From the listing below, copy only the lines from the line that contains "ATOM 112 N N" to the line that contains "ATOM 149 N N", counting those two lines as part of the copy.
┌─ DATASET RECORDS
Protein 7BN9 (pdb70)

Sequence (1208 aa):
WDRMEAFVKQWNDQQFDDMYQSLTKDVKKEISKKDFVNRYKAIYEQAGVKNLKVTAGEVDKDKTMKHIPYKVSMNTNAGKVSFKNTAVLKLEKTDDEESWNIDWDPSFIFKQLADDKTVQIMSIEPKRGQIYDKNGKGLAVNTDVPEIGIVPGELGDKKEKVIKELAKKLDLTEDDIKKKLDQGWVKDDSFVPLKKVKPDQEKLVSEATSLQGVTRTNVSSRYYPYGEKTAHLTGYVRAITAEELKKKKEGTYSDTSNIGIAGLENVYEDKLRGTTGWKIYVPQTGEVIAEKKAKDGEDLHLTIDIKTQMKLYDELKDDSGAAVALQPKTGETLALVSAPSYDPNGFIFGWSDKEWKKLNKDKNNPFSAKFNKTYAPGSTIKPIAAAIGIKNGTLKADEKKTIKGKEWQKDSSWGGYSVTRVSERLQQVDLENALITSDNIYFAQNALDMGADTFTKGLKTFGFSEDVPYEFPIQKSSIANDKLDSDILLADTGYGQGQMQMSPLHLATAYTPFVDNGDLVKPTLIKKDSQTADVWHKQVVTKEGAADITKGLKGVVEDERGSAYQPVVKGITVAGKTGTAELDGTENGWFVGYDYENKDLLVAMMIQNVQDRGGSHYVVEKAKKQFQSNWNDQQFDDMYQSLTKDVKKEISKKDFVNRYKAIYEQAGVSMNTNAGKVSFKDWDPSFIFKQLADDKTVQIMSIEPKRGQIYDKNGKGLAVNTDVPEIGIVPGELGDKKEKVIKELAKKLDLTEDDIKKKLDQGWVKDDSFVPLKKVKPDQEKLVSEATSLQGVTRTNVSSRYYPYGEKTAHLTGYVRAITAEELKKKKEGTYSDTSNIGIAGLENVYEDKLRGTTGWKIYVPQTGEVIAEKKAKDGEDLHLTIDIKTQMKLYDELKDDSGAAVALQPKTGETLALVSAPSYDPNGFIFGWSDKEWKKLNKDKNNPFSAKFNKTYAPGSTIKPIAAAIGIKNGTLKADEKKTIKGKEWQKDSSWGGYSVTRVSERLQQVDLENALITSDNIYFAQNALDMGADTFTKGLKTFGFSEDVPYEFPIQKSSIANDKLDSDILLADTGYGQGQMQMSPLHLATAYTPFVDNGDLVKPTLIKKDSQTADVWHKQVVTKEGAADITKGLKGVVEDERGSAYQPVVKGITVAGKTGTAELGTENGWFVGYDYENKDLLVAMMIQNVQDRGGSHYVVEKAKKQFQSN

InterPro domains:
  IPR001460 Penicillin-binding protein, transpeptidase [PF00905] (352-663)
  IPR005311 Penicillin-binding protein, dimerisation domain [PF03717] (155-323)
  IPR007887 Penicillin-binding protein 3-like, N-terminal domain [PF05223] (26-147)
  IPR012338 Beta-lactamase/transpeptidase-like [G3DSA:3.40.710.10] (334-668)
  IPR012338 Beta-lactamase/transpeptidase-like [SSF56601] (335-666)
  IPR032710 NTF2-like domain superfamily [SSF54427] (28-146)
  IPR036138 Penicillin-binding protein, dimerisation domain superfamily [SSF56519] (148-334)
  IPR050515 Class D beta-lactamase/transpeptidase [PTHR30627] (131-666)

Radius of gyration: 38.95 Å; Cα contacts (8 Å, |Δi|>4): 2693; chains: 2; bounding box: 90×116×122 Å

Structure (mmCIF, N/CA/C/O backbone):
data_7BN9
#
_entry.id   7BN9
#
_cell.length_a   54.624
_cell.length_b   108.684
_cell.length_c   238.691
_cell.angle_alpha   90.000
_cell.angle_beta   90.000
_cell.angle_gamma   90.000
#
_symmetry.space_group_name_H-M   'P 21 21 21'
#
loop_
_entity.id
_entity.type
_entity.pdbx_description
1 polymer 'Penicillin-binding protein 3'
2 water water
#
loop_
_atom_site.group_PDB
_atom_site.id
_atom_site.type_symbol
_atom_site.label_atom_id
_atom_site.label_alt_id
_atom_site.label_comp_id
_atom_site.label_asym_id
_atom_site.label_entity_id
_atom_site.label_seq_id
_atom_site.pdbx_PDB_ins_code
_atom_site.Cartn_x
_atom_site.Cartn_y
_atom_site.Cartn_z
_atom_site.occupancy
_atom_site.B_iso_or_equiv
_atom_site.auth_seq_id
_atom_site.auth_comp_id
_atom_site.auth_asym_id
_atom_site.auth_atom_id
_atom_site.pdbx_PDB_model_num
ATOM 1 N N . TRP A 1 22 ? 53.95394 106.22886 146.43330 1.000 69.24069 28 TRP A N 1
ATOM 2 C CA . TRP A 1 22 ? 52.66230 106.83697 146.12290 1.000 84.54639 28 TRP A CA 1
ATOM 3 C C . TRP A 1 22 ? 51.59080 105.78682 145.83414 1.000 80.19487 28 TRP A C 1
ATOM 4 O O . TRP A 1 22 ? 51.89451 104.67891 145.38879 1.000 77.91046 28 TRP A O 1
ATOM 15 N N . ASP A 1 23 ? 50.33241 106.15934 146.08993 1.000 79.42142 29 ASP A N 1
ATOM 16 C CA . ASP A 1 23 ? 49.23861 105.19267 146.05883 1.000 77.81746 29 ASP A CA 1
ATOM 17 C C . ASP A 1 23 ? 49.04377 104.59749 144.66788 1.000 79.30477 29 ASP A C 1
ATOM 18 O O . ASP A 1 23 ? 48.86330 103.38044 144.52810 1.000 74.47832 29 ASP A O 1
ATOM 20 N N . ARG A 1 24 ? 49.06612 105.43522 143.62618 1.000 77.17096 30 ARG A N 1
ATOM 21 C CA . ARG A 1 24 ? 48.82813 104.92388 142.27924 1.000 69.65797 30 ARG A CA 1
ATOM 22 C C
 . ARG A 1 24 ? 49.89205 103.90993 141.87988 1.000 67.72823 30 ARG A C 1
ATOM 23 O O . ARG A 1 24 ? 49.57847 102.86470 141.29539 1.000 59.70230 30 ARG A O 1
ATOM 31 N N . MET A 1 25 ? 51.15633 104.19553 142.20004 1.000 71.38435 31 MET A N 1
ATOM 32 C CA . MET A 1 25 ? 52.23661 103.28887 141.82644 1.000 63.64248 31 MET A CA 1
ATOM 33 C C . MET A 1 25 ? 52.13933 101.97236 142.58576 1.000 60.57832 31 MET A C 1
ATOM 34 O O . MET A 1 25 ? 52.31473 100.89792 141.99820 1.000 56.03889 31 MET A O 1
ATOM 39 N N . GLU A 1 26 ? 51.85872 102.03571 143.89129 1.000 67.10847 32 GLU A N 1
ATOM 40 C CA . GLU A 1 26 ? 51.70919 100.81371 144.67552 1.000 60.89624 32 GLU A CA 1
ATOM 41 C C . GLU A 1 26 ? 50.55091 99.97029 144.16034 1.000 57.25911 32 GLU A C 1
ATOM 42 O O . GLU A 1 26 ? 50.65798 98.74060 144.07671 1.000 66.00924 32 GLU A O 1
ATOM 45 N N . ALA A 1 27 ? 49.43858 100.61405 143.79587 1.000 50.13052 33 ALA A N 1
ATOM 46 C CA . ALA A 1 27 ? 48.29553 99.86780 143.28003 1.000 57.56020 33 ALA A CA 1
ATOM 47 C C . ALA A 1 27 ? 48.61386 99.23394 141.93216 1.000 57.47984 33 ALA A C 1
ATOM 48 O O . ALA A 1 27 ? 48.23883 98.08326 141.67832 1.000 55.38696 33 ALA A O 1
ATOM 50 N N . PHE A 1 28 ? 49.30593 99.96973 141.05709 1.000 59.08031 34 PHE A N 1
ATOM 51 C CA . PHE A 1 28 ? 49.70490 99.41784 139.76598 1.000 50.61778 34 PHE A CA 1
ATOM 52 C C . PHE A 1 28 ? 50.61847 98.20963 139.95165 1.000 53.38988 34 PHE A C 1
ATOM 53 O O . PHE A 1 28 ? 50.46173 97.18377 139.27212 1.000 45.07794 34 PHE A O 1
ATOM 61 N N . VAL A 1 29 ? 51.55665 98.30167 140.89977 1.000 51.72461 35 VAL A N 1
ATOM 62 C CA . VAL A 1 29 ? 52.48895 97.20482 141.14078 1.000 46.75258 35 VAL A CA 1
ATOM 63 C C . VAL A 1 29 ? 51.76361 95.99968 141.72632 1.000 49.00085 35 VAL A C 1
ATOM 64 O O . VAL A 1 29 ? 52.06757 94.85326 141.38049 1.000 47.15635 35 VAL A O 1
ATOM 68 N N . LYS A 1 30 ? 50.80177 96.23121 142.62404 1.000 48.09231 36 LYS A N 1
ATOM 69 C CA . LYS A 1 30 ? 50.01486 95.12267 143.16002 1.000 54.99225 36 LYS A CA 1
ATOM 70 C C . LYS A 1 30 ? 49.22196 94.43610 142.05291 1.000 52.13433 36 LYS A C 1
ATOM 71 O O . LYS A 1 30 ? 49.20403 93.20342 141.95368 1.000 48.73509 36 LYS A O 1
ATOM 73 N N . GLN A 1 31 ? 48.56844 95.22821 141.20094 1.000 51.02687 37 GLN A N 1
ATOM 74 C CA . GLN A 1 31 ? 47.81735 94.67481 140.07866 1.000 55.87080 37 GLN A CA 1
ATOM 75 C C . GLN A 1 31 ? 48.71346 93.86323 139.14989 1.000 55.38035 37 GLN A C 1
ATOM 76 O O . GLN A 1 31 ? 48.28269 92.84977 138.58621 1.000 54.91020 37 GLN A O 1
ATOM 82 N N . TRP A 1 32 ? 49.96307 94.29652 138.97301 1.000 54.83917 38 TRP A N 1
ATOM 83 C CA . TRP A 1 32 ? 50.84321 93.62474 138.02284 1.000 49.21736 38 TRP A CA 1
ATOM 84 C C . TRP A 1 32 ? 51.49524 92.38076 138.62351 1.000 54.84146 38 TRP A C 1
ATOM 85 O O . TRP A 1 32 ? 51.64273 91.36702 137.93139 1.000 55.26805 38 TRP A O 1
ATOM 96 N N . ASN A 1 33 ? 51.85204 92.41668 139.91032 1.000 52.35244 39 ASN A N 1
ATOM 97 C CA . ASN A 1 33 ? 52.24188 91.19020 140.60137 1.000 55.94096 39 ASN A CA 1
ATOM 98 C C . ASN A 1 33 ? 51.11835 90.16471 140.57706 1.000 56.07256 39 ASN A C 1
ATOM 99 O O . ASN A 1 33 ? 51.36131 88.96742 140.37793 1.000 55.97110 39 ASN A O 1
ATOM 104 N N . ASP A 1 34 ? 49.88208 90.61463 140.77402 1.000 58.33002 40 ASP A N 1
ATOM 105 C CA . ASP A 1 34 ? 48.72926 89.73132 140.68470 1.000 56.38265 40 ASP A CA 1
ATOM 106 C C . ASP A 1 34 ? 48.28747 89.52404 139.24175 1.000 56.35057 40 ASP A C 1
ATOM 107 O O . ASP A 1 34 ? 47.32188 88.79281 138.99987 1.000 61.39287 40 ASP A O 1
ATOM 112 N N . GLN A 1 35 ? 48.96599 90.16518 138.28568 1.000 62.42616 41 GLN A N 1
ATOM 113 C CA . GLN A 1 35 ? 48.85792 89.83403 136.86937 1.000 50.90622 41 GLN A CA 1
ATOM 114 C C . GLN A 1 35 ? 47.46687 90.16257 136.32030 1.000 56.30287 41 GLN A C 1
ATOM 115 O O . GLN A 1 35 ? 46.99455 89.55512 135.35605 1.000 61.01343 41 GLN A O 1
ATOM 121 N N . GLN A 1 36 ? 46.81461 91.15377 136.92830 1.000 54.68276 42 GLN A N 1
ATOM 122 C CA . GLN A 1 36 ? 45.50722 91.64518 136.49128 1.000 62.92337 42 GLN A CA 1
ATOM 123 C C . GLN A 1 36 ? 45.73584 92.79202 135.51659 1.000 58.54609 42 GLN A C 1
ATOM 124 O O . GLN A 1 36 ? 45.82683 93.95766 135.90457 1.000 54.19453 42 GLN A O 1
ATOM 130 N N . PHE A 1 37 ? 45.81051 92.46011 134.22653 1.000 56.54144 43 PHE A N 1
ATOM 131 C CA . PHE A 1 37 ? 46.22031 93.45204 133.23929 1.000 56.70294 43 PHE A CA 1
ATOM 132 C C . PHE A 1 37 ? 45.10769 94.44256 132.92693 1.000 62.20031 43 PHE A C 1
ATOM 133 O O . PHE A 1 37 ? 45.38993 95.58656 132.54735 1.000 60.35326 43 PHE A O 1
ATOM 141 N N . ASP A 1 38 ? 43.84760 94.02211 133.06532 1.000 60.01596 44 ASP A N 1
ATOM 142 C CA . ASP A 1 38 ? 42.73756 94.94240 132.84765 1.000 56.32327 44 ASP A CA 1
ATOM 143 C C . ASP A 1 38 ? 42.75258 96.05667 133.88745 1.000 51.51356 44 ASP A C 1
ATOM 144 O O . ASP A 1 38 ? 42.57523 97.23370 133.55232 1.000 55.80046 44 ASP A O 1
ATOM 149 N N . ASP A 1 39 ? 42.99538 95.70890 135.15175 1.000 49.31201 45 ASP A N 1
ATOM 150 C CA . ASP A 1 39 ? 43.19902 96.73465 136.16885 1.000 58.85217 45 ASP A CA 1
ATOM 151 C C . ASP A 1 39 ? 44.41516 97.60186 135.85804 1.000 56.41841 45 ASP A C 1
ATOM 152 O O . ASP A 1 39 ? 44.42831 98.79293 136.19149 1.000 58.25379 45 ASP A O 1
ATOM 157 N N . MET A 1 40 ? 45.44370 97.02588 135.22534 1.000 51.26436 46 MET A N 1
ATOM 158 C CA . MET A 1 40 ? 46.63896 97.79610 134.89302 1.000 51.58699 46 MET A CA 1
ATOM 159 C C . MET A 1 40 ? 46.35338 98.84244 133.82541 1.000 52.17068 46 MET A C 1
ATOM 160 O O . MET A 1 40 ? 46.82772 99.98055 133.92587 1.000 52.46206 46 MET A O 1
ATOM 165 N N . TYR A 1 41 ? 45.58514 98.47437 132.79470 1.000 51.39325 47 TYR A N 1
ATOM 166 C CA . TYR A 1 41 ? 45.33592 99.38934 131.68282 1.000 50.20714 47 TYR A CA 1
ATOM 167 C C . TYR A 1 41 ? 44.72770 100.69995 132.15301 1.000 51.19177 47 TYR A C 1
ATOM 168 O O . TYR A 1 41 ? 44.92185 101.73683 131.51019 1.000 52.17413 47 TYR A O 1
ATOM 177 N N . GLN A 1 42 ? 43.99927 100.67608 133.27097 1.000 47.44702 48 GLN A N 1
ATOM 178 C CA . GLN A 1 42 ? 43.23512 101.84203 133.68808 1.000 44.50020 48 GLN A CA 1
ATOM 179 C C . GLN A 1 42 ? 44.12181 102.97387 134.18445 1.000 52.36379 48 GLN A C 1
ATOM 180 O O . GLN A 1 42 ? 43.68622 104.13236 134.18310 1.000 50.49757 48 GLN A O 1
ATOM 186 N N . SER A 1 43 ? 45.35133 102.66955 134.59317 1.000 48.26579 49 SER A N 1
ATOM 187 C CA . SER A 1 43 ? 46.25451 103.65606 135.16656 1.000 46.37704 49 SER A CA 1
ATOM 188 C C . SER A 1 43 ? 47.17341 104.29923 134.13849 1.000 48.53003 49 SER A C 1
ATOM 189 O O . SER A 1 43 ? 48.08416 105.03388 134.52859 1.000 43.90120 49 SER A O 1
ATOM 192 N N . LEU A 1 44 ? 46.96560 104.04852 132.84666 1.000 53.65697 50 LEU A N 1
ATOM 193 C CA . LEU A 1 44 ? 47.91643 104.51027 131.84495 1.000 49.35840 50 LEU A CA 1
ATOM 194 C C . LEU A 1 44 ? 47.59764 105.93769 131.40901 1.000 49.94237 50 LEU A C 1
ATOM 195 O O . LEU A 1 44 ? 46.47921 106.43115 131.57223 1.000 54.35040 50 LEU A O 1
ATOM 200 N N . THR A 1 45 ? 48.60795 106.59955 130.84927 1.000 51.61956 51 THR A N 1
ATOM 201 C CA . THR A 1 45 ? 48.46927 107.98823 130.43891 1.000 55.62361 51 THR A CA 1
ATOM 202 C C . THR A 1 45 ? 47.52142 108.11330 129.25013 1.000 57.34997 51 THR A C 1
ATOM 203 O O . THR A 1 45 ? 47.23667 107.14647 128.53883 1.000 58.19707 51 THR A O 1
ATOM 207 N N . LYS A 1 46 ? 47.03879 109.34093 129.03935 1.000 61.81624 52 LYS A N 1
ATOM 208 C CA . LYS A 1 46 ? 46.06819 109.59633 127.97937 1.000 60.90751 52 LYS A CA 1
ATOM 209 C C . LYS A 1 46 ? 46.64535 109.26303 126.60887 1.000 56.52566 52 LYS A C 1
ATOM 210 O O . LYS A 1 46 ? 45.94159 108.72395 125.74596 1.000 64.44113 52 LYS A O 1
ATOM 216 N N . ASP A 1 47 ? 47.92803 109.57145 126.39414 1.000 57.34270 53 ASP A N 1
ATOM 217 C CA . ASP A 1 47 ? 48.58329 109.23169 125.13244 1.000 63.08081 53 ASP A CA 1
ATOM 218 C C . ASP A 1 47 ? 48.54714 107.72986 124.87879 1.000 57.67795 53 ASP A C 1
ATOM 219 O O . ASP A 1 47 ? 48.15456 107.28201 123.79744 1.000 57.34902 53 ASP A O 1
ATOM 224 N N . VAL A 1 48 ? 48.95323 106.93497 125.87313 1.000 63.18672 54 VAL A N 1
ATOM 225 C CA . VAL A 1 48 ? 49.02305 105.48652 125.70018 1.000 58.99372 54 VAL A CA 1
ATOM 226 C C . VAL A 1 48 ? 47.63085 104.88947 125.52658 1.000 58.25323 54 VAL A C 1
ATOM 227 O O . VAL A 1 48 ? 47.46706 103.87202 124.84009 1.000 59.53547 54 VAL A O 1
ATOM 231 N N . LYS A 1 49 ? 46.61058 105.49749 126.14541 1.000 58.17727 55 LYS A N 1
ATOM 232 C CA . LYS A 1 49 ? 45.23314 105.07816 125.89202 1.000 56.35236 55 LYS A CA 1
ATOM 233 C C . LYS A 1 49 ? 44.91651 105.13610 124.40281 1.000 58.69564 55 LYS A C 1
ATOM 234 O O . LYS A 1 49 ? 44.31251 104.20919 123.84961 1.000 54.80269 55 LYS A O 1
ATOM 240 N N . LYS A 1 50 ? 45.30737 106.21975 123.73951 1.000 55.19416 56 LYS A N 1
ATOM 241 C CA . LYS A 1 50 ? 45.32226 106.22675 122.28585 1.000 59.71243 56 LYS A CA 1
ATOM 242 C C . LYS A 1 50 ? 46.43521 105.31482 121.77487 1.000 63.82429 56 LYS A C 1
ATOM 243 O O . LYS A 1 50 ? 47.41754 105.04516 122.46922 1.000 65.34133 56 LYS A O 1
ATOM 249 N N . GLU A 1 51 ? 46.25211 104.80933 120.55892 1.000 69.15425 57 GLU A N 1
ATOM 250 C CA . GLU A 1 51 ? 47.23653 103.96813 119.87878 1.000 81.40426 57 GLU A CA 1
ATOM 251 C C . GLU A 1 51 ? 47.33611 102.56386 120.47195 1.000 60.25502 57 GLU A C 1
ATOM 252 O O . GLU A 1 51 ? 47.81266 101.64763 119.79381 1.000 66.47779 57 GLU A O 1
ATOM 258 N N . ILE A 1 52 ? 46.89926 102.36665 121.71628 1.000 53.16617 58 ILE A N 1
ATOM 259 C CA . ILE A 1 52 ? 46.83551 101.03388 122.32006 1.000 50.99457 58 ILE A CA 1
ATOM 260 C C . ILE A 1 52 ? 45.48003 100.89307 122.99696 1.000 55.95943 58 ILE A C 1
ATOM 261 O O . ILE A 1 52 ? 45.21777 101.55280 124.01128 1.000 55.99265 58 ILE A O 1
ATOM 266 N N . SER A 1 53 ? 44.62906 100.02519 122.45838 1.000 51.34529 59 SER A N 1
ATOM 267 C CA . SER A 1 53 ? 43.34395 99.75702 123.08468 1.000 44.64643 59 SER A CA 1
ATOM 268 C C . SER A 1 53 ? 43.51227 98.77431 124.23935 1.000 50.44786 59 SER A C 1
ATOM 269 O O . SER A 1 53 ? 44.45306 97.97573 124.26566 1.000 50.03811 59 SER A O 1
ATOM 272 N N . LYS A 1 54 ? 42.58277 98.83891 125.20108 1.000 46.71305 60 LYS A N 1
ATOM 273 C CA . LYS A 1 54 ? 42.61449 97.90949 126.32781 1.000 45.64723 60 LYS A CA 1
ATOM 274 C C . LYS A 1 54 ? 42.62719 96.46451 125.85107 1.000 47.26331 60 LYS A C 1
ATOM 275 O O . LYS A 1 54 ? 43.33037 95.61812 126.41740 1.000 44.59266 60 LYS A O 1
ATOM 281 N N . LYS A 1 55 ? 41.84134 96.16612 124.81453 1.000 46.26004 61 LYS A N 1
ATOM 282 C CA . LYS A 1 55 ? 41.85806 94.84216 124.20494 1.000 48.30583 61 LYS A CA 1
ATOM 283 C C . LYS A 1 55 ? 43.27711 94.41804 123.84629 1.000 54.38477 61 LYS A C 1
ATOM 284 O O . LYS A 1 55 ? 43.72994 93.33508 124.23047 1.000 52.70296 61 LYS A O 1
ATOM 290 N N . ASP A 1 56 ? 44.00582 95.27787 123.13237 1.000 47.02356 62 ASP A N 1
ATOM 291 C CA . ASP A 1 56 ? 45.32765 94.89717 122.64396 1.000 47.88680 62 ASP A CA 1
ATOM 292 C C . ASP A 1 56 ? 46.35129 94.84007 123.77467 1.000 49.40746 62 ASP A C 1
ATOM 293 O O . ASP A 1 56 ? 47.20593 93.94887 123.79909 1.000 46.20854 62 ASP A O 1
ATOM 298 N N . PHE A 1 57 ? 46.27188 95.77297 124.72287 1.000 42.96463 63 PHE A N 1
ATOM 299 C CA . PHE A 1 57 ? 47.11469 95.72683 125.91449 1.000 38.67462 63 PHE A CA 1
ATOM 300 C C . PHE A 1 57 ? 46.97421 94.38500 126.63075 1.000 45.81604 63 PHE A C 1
└─
┌─ DATASET RECORDS
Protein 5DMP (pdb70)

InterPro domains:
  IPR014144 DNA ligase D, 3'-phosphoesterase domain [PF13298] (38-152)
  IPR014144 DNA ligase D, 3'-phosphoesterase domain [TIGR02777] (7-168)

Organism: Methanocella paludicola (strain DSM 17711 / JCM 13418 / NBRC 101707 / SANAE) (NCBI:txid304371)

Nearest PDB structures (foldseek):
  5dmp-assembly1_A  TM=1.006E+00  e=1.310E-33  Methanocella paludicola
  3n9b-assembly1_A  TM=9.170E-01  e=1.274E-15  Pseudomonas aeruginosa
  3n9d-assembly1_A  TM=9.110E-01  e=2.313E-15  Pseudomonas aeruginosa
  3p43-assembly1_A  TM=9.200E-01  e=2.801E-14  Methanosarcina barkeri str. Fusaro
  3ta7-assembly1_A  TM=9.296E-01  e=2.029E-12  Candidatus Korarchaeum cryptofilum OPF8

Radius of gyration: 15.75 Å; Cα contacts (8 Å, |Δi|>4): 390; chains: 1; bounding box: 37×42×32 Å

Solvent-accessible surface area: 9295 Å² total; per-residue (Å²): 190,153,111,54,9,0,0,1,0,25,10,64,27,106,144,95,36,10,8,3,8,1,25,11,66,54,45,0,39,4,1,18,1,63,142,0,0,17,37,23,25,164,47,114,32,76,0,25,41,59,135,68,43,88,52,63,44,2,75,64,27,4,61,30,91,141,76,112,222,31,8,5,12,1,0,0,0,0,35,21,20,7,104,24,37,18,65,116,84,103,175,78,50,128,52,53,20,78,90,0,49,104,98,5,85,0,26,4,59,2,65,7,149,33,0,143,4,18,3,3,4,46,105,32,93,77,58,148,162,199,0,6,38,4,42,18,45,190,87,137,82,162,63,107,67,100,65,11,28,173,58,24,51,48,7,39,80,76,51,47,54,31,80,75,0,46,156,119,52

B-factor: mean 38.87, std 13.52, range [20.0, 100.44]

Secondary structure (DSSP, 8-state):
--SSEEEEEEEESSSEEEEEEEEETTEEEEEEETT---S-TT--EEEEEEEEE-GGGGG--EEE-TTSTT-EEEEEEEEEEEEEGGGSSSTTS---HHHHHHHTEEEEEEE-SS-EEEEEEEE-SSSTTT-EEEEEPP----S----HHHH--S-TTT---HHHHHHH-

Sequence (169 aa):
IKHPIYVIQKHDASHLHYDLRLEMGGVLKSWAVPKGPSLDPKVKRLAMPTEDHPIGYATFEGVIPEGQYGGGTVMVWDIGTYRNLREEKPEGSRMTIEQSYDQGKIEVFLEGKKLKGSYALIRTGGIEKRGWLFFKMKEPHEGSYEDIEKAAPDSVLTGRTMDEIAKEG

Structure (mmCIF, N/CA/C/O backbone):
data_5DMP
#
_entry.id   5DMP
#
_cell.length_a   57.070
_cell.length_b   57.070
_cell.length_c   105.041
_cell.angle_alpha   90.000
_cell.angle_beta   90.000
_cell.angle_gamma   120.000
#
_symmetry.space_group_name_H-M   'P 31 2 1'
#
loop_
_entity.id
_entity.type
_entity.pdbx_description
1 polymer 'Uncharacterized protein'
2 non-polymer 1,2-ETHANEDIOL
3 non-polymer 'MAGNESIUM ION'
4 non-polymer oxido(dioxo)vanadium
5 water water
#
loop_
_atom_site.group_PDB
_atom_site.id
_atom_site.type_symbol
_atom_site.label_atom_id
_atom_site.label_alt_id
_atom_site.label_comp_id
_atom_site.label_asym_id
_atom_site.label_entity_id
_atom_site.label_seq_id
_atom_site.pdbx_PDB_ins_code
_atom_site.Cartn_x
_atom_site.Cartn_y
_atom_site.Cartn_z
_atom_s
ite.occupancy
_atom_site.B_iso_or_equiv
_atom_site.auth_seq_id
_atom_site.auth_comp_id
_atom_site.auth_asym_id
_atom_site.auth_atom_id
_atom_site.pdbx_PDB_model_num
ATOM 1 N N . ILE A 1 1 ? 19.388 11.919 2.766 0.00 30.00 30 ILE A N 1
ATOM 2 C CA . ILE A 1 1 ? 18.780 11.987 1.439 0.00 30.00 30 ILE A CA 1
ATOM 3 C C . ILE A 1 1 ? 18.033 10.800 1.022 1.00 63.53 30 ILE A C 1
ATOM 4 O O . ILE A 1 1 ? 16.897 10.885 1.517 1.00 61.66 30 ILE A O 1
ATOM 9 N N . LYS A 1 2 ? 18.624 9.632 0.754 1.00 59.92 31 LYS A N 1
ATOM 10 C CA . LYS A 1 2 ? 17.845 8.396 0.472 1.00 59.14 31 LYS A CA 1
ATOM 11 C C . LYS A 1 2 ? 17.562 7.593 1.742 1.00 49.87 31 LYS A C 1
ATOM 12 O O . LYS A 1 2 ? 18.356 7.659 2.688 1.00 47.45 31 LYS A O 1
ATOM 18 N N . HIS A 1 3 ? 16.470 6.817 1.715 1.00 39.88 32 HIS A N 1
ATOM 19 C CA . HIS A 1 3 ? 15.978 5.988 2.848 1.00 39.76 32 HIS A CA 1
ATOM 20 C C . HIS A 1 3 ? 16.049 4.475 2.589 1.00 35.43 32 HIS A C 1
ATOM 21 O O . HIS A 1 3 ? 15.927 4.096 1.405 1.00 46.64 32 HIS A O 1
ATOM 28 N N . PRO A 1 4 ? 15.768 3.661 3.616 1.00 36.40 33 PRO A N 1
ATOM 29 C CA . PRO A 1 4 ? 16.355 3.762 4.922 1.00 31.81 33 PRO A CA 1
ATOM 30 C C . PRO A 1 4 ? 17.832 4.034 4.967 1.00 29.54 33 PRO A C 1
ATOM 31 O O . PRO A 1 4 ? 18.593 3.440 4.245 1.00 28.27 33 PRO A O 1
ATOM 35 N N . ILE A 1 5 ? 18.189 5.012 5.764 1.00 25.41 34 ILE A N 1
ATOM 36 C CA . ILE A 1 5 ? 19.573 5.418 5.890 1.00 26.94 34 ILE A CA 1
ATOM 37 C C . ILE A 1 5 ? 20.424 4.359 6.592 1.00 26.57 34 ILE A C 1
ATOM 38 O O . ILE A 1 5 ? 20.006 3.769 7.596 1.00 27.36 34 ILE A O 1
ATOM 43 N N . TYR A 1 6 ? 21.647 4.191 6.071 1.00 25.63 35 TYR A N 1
└─
WRITTEN RESPONSE =>
ATOM 112 N N . GLN A 1 35 ? 48.96599 90.16518 138.28568 1.000 62.42616 41 GLN A N 1
ATOM 113 C CA . GLN A 1 35 ? 48.85792 89.83403 136.86937 1.000 50.90622 41 GLN A CA 1
ATOM 114 C C . GLN A 1 35 ? 47.46687 90.16257 136.32030 1.000 56.30287 41 GLN A C 1
ATOM 115 O O . GLN A 1 35 ? 46.99455 89.55512 135.35605 1.000 61.01343 41 GLN A O 1
ATOM 121 N N . GLN A 1 36 ? 46.81461 91.15377 136.92830 1.000 54.68276 42 GLN A N 1
ATOM 122 C CA . GLN A 1 36 ? 45.50722 91.64518 136.49128 1.000 62.92337 42 GLN A CA 1
ATOM 123 C C . GLN A 1 36 ? 45.73584 92.79202 135.51659 1.000 58.54609 42 GLN A C 1
ATOM 124 O O . GLN A 1 36 ? 45.82683 93.95766 135.90457 1.000 54.19453 42 GLN A O 1
ATOM 130 N N . PHE A 1 37 ? 45.81051 92.46011 134.22653 1.000 56.54144 43 PHE A N 1
ATOM 131 C CA . PHE A 1 37 ? 46.22031 93.45204 133.23929 1.000 56.70294 43 PHE A CA 1
ATOM 132 C C . PHE A 1 37 ? 45.10769 94.44256 132.92693 1.000 62.20031 43 PHE A C 1
ATOM 133 O O . PHE A 1 37 ? 45.38993 95.58656 132.54735 1.000 60.35326 43 PHE A O 1
ATOM 141 N N . ASP A 1 38 ? 43.84760 94.02211 133.06532 1.000 60.01596 44 ASP A N 1
ATOM 142 C CA . ASP A 1 38 ? 42.73756 94.94240 132.84765 1.000 56.32327 44 ASP A CA 1
ATOM 143 C C . ASP A 1 38 ? 42.75258 96.05667 133.88745 1.000 51.51356 44 ASP A C 1
ATOM 144 O O . ASP A 1 38 ? 42.57523 97.23370 133.55232 1.000 55.80046 44 ASP A O 1
ATOM 149 N N . ASP A 1 39 ? 42.99538 95.70890 135.15175 1.000 49.31201 45 ASP A N 1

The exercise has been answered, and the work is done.